Real-time renormalization group and cutoff scales in nonequilibrium applied to an arbitrary quantum dot in the Coulomb blockade regime

TL;DR

This paper develops a real-time renormalization group approach to analyze nonequilibrium quantum dot transport, incorporating various cutoff scales and applying it to magnetic molecules and Kondo models to study conductance and noise.

Contribution

It introduces a self-consistent one-loop RG formalism that includes all relevant cutoff scales for nonequilibrium quantum dots, extending previous methods.

Findings

Relaxation and dephasing rates cut off the RG flow.

Differential conductance shows quantum phase transition tunable by anisotropy.

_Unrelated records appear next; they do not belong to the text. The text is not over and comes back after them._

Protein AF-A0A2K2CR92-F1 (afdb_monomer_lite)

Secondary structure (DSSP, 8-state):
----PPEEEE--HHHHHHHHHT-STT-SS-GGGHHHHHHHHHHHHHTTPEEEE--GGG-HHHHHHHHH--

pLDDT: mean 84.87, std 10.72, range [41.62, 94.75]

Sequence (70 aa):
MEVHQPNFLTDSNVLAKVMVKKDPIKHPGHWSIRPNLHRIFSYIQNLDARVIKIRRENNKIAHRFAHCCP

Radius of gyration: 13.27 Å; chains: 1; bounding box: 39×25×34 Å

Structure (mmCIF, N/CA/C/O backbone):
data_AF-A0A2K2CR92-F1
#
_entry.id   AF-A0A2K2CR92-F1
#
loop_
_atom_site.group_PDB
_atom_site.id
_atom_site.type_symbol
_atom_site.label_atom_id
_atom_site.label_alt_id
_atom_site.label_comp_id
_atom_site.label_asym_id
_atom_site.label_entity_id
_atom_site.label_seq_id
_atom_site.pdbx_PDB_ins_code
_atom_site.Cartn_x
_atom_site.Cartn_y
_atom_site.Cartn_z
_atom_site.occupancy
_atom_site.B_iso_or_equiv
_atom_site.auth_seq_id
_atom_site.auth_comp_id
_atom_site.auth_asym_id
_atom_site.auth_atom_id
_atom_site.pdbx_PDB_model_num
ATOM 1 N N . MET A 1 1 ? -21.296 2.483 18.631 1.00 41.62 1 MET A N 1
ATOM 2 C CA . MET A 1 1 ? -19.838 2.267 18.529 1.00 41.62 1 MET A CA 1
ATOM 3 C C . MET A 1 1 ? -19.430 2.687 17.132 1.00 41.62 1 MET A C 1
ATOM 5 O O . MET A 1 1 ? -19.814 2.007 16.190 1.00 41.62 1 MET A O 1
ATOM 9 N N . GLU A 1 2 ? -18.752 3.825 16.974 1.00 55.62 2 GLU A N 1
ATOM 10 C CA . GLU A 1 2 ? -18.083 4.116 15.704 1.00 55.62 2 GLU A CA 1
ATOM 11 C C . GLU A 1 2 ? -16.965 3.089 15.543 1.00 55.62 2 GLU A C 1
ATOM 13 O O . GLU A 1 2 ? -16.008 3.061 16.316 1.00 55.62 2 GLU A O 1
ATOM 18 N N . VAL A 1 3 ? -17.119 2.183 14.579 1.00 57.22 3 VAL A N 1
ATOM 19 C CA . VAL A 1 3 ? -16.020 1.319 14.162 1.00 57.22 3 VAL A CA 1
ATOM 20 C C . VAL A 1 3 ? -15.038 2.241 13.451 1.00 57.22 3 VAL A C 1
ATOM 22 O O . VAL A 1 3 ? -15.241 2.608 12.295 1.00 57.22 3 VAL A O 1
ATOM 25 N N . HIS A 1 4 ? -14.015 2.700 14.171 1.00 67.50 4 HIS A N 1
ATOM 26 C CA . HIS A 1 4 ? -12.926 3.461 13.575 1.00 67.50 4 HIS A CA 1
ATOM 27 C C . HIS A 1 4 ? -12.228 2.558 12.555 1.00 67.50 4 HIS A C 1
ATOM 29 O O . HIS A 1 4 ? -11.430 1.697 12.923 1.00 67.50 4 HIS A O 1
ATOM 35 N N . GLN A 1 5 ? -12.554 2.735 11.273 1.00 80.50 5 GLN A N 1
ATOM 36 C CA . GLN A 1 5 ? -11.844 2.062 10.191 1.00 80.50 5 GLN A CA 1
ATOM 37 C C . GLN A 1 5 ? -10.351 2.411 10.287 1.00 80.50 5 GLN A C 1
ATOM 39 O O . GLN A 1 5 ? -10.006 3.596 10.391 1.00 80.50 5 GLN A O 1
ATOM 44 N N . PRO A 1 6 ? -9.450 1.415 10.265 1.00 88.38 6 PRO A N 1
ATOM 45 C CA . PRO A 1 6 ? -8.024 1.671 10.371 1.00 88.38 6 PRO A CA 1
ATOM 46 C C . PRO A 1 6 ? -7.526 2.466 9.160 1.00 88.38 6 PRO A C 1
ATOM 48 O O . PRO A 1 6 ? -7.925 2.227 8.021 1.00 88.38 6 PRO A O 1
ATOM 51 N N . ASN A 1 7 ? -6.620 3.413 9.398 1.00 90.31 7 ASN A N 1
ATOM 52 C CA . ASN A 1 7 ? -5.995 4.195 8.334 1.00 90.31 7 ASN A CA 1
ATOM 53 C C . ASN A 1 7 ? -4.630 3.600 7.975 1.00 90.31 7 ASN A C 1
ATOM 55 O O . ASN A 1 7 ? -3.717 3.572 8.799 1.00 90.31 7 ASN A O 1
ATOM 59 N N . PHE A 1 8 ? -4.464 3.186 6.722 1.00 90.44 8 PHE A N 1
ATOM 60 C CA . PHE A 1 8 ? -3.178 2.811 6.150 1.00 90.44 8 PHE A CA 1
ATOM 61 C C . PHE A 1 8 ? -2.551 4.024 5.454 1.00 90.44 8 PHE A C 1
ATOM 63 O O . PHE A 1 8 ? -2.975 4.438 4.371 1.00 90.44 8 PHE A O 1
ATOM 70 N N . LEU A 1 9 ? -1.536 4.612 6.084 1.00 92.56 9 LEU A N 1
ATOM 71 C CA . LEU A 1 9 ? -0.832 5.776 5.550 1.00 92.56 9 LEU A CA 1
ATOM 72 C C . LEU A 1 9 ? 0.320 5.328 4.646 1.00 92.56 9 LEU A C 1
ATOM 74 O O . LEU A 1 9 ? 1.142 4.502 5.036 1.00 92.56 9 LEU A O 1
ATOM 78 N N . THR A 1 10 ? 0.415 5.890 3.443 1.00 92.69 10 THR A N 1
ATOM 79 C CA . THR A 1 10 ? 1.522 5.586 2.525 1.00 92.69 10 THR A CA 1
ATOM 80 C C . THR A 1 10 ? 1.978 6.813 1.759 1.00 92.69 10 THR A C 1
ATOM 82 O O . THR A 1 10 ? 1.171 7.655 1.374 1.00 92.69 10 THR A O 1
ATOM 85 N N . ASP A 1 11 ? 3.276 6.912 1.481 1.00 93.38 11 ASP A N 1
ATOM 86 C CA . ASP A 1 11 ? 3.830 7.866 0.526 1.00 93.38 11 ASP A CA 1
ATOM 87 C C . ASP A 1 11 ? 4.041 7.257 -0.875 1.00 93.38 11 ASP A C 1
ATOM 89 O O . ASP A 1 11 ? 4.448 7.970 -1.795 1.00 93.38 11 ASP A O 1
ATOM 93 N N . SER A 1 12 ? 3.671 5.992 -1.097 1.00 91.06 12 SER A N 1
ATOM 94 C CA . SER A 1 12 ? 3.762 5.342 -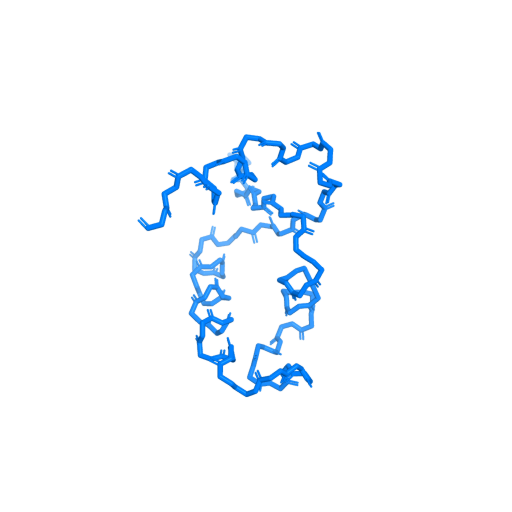2.407 1.00 91.06 12 SER A CA 1
ATOM 95 C C . SER A 1 12 ? 2.620 5.757 -3.336 1.00 91.06 12 SER A C 1
ATOM 97 O O . SER A 1 12 ? 1.443 5.483 -3.090 1.00 91.06 12 SER A O 1
ATOM 99 N N . ASN A 1 13 ? 2.975 6.377 -4.464 1.00 89.38 13 ASN A N 1
ATOM 100 C CA . ASN A 1 13 ? 2.019 6.702 -5.527 1.00 89.38 13 ASN A CA 1
ATOM 101 C C . ASN A 1 13 ? 1.421 5.447 -6.176 1.00 89.38 13 ASN A C 1
ATOM 103 O O . ASN A 1 13 ? 0.274 5.475 -6.616 1.00 89.38 13 ASN A O 1
ATOM 107 N N . VAL A 1 14 ? 2.193 4.360 -6.247 1.00 88.38 14 VAL A N 1
ATOM 108 C CA . VAL A 1 14 ? 1.745 3.094 -6.837 1.00 88.38 14 VAL A CA 1
ATOM 109 C C . VAL A 1 14 ? 0.657 2.477 -5.965 1.00 88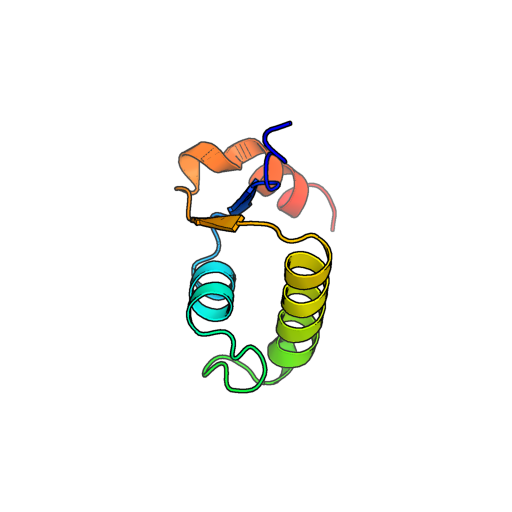.38 14 VAL A C 1
ATOM 111 O O . VAL A 1 14 ? -0.434 2.205 -6.460 1.00 88.38 14 VAL A O 1
ATOM 114 N N . LEU A 1 15 ? 0.915 2.337 -4.660 1.00 87.19 15 LEU A N 1
ATOM 115 C CA . LEU A 1 15 ? -0.056 1.755 -3.731 1.00 87.19 15 LEU A CA 1
ATOM 116 C C . LEU A 1 15 ? -1.332 2.591 -3.661 1.00 87.19 15 LEU A C 1
ATOM 118 O O . LEU A 1 15 ? -2.417 2.045 -3.830 1.00 87.19 15 LEU A O 1
ATOM 122 N N . ALA A 1 16 ? -1.222 3.913 -3.510 1.00 88.62 16 ALA A N 1
ATOM 123 C CA . ALA A 1 16 ? -2.401 4.774 -3.454 1.00 88.62 16 ALA A CA 1
ATOM 124 C C . ALA A 1 16 ? -3.277 4.655 -4.717 1.00 88.62 16 ALA A C 1
ATOM 126 O O . ALA A 1 16 ? -4.494 4.521 -4.616 1.00 88.62 16 ALA A O 1
ATOM 127 N N . LYS A 1 17 ? -2.670 4.629 -5.913 1.00 87.31 17 LYS A N 1
ATOM 128 C CA . LYS A 1 17 ? -3.413 4.474 -7.175 1.00 87.31 17 LYS A CA 1
ATOM 129 C C . LYS A 1 17 ? -4.099 3.115 -7.289 1.00 87.31 17 LYS A C 1
ATOM 131 O O . LYS A 1 17 ? -5.243 3.058 -7.732 1.00 87.31 17 LYS A O 1
ATOM 136 N N . VAL A 1 18 ? -3.413 2.037 -6.912 1.00 87.06 18 VAL A N 1
ATOM 137 C CA . VAL A 1 18 ? -3.965 0.674 -6.951 1.00 87.06 18 VAL A CA 1
ATOM 138 C C . VAL A 1 18 ? -5.186 0.551 -6.046 1.00 87.06 18 VAL A C 1
ATOM 140 O O . VAL A 1 18 ? -6.204 0.006 -6.462 1.00 87.06 18 VAL A O 1
ATOM 143 N N . MET A 1 19 ? -5.108 1.116 -4.842 1.00 84.94 19 MET A N 1
ATOM 144 C CA . MET A 1 19 ? -6.175 1.039 -3.843 1.00 84.94 19 MET A CA 1
ATOM 145 C C . MET A 1 19 ? -7.416 1.825 -4.275 1.00 84.94 19 MET A C 1
ATOM 147 O O . MET A 1 19 ? -8.532 1.340 -4.114 1.00 84.94 19 MET A O 1
ATOM 151 N N . VAL A 1 20 ? -7.229 2.990 -4.908 1.00 83.50 20 VAL A N 1
ATOM 152 C CA . VAL A 1 20 ? -8.332 3.783 -5.482 1.00 83.50 20 VAL A CA 1
ATOM 153 C C . VAL A 1 20 ? -8.977 3.072 -6.672 1.00 83.50 20 VAL A C 1
ATOM 155 O O . VAL A 1 20 ? -10.199 3.015 -6.766 1.00 83.50 20 VAL A O 1
ATOM 158 N N . LYS A 1 21 ? -8.171 2.513 -7.584 1.00 83.38 21 LYS A N 1
ATOM 159 C CA . LYS A 1 21 ? -8.682 1.838 -8.788 1.00 83.38 21 LYS A CA 1
ATOM 160 C C . LYS A 1 21 ? -9.287 0.461 -8.511 1.00 83.38 21 LYS A C 1
ATOM 162 O O . LYS A 1 21 ? -9.980 -0.057 -9.378 1.00 83.38 21 LYS A O 1
ATOM 167 N N . LYS A 1 22 ? -9.009 -0.129 -7.342 1.00 80.62 22 LYS A N 1
ATOM 168 C CA . LYS A 1 22 ? -9.429 -1.484 -6.949 1.00 80.62 22 LYS A CA 1
ATOM 169 C C . LYS A 1 22 ? -9.032 -2.578 -7.951 1.00 80.62 22 LYS A C 1
ATOM 171 O O . LYS A 1 22 ? -9.664 -3.625 -8.010 1.00 80.62 22 LYS A O 1
ATOM 176 N N . ASP A 1 23 ? -7.970 -2.342 -8.722 1.00 78.94 23 ASP A N 1
ATOM 177 C CA . ASP A 1 23 ? -7.489 -3.270 -9.749 1.00 78.94 23 ASP A CA 1
ATOM 178 C C . ASP A 1 23 ? -5.956 -3.422 -9.675 1.00 78.94 23 ASP A C 1
ATOM 180 O O . ASP A 1 23 ? -5.210 -2.805 -10.445 1.00 78.94 23 ASP A O 1
ATOM 184 N N . PRO A 1 24 ? -5.451 -4.203 -8.701 1.00 76.62 24 PRO A N 1
ATOM 185 C CA . PRO A 1 24 ? -4.020 -4.468 -8.556 1.00 76.62 24 PRO A CA 1
ATOM 186 C C . PRO A 1 24 ? -3.445 -5.325 -9.694 1.00 76.62 24 PRO A C 1
ATOM 188 O O . PRO A 1 24 ? -2.256 -5.218 -9.997 1.00 76.62 24 PRO A O 1
ATOM 191 N N . ILE A 1 25 ? -4.270 -6.160 -10.336 1.00 73.00 25 ILE A N 1
ATOM 192 C CA . ILE A 1 25 ? -3.833 -7.112 -11.367 1.00 73.00 25 ILE A CA 1
ATOM 193 C C . ILE A 1 25 ? -3.580 -6.393 -12.697 1.00 73.00 25 ILE A C 1
ATOM 195 O O . ILE A 1 25 ? -2.617 -6.716 -13.392 1.00 73.00 25 ILE A O 1
ATOM 199 N N . LYS A 1 26 ? -4.371 -5.367 -13.034 1.00 75.12 26 LYS A N 1
ATOM 200 C CA . LYS A 1 26 ? -4.174 -4.561 -14.252 1.00 75.12 26 LYS A CA 1
ATOM 201 C C . LYS A 1 26 ? -3.270 -3.345 -14.048 1.00 75.12 26 LYS A C 1
ATOM 203 O O . LYS A 1 26 ? -3.285 -2.422 -14.863 1.00 75.12 26 LYS A O 1
ATOM 208 N N . HIS A 1 27 ? -2.466 -3.308 -12.982 1.00 77.44 27 HIS A N 1
ATOM 209 C CA . HIS A 1 27 ? -1.548 -2.193 -12.769 1.00 77.44 27 HIS A CA 1
ATOM 210 C C . HIS A 1 27 ? -0.577 -2.049 -13.969 1.00 77.44 27 HIS A C 1
ATOM 212 O O . HIS A 1 27 ? 0.102 -3.023 -14.320 1.00 77.44 27 HIS A O 1
ATOM 218 N N . PRO A 1 28 ? -0.474 -0.852 -14.592 1.00 78.12 28 PRO A N 1
ATOM 219 C CA . PRO A 1 28 ? 0.300 -0.643 -15.823 1.00 78.12 28 PRO A CA 1
ATOM 220 C C . PRO A 1 28 ? 1.820 -0.656 -15.609 1.00 78.12 28 PRO A C 1
ATOM 222 O O . PRO A 1 28 ? 2.574 -0.627 -16.573 1.00 78.12 28 PRO A O 1
ATOM 225 N N . GLY A 1 29 ? 2.281 -0.681 -14.354 1.00 79.94 29 GLY A N 1
ATOM 226 C CA . GLY A 1 29 ? 3.695 -0.863 -14.026 1.00 79.94 29 GLY A CA 1
ATOM 227 C C . GLY A 1 29 ? 4.198 -2.284 -14.296 1.00 79.94 29 GLY A C 1
ATOM 228 O O . GLY A 1 29 ? 3.471 -3.138 -14.808 1.00 79.94 29 GLY A O 1
ATOM 229 N N . HIS A 1 30 ? 5.450 -2.533 -13.909 1.00 82.94 30 HIS A N 1
ATOM 230 C CA . HIS A 1 30 ? 6.130 -3.798 -14.175 1.00 82.94 30 HIS A CA 1
ATOM 231 C C . HIS A 1 30 ? 5.314 -5.007 -13.684 1.00 82.94 30 HIS A C 1
ATOM 233 O O . HIS A 1 30 ? 4.746 -5.004 -12.593 1.00 82.94 30 HIS A O 1
ATOM 239 N N . TRP A 1 31 ? 5.236 -6.062 -14.488 1.00 83.94 31 TRP A N 1
ATOM 240 C CA . TRP A 1 31 ? 4.378 -7.213 -14.199 1.00 83.94 31 TRP A CA 1
ATOM 241 C C . TRP A 1 31 ? 4.772 -7.934 -12.900 1.00 83.94 31 TRP A C 1
ATOM 243 O O . TRP A 1 31 ? 3.895 -8.390 -12.167 1.00 83.94 31 TRP A O 1
ATOM 253 N N . SER A 1 32 ? 6.067 -7.951 -12.564 1.00 88.12 32 SER A N 1
ATOM 254 C CA . SER A 1 32 ? 6.589 -8.618 -11.361 1.00 88.12 32 SER A CA 1
ATOM 255 C C . SER A 1 32 ? 6.071 -8.041 -10.038 1.00 88.12 32 SER A 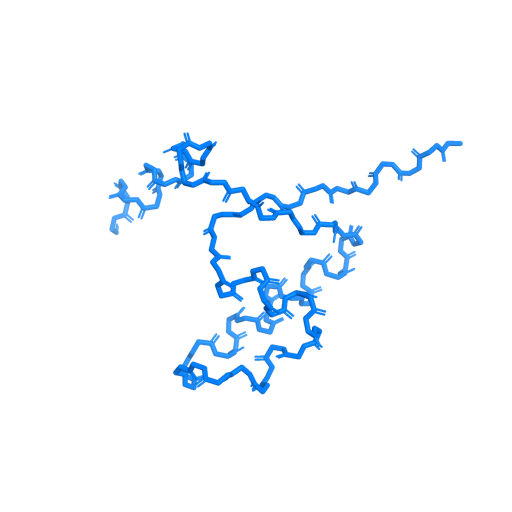C 1
ATOM 257 O O . SER A 1 32 ? 6.072 -8.747 -9.033 1.00 88.12 32 SER A O 1
ATOM 259 N N . ILE A 1 33 ? 5.596 -6.788 -10.003 1.00 87.50 33 ILE A N 1
ATOM 260 C CA . ILE A 1 33 ? 5.065 -6.191 -8.765 1.00 87.50 33 ILE A CA 1
ATOM 261 C C . ILE A 1 33 ? 3.579 -6.499 -8.540 1.00 87.50 33 ILE A C 1
ATOM 263 O O . ILE A 1 33 ? 3.095 -6.362 -7.417 1.00 87.50 33 ILE A O 1
ATOM 267 N N . ARG A 1 34 ? 2.846 -6.940 -9.571 1.00 88.75 34 ARG A N 1
ATOM 268 C CA . ARG A 1 34 ? 1.392 -7.181 -9.506 1.00 88.75 34 ARG A CA 1
ATOM 269 C C . ARG A 1 34 ? 0.981 -8.204 -8.436 1.00 88.75 34 ARG A C 1
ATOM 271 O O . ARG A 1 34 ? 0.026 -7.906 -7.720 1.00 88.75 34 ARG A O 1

Dephasing rate influences noise spectral features.

Abstract

We apply the real-time renormalization group (RG) in nonequilibrium to an arbitrary quantum dot in the Coulomb blockade regime. Within one-loop RG-equations, we include self-consistently the kernel governing the dynamics of the reduced density matrix of the dot. As a result, we find that relaxation and dephasing rates generically cut off the RG flow. In addition, we include all other cutoff scales defined by temperature, energy excitations, frequency, and voltage. We apply the formalism to transport through single molecular magnets, realized by the fully anisotropic Kondo model (with three different exchange couplings J_x, J_y, and J_z) in a magnetic field h_z. We calculate the differential conductance as function of bias voltage V and discuss a quantum phase transition which can be tuned by changing the sign of J_x J_y J_z via the anisotropy parameters. Finally, we calculate the noise S(Omega) at finite frequency Omega for the isotropic Kondo model and find that the dephasing rate determines the height of the shoulders in dS(\Omega)/d Omega near Omega=V.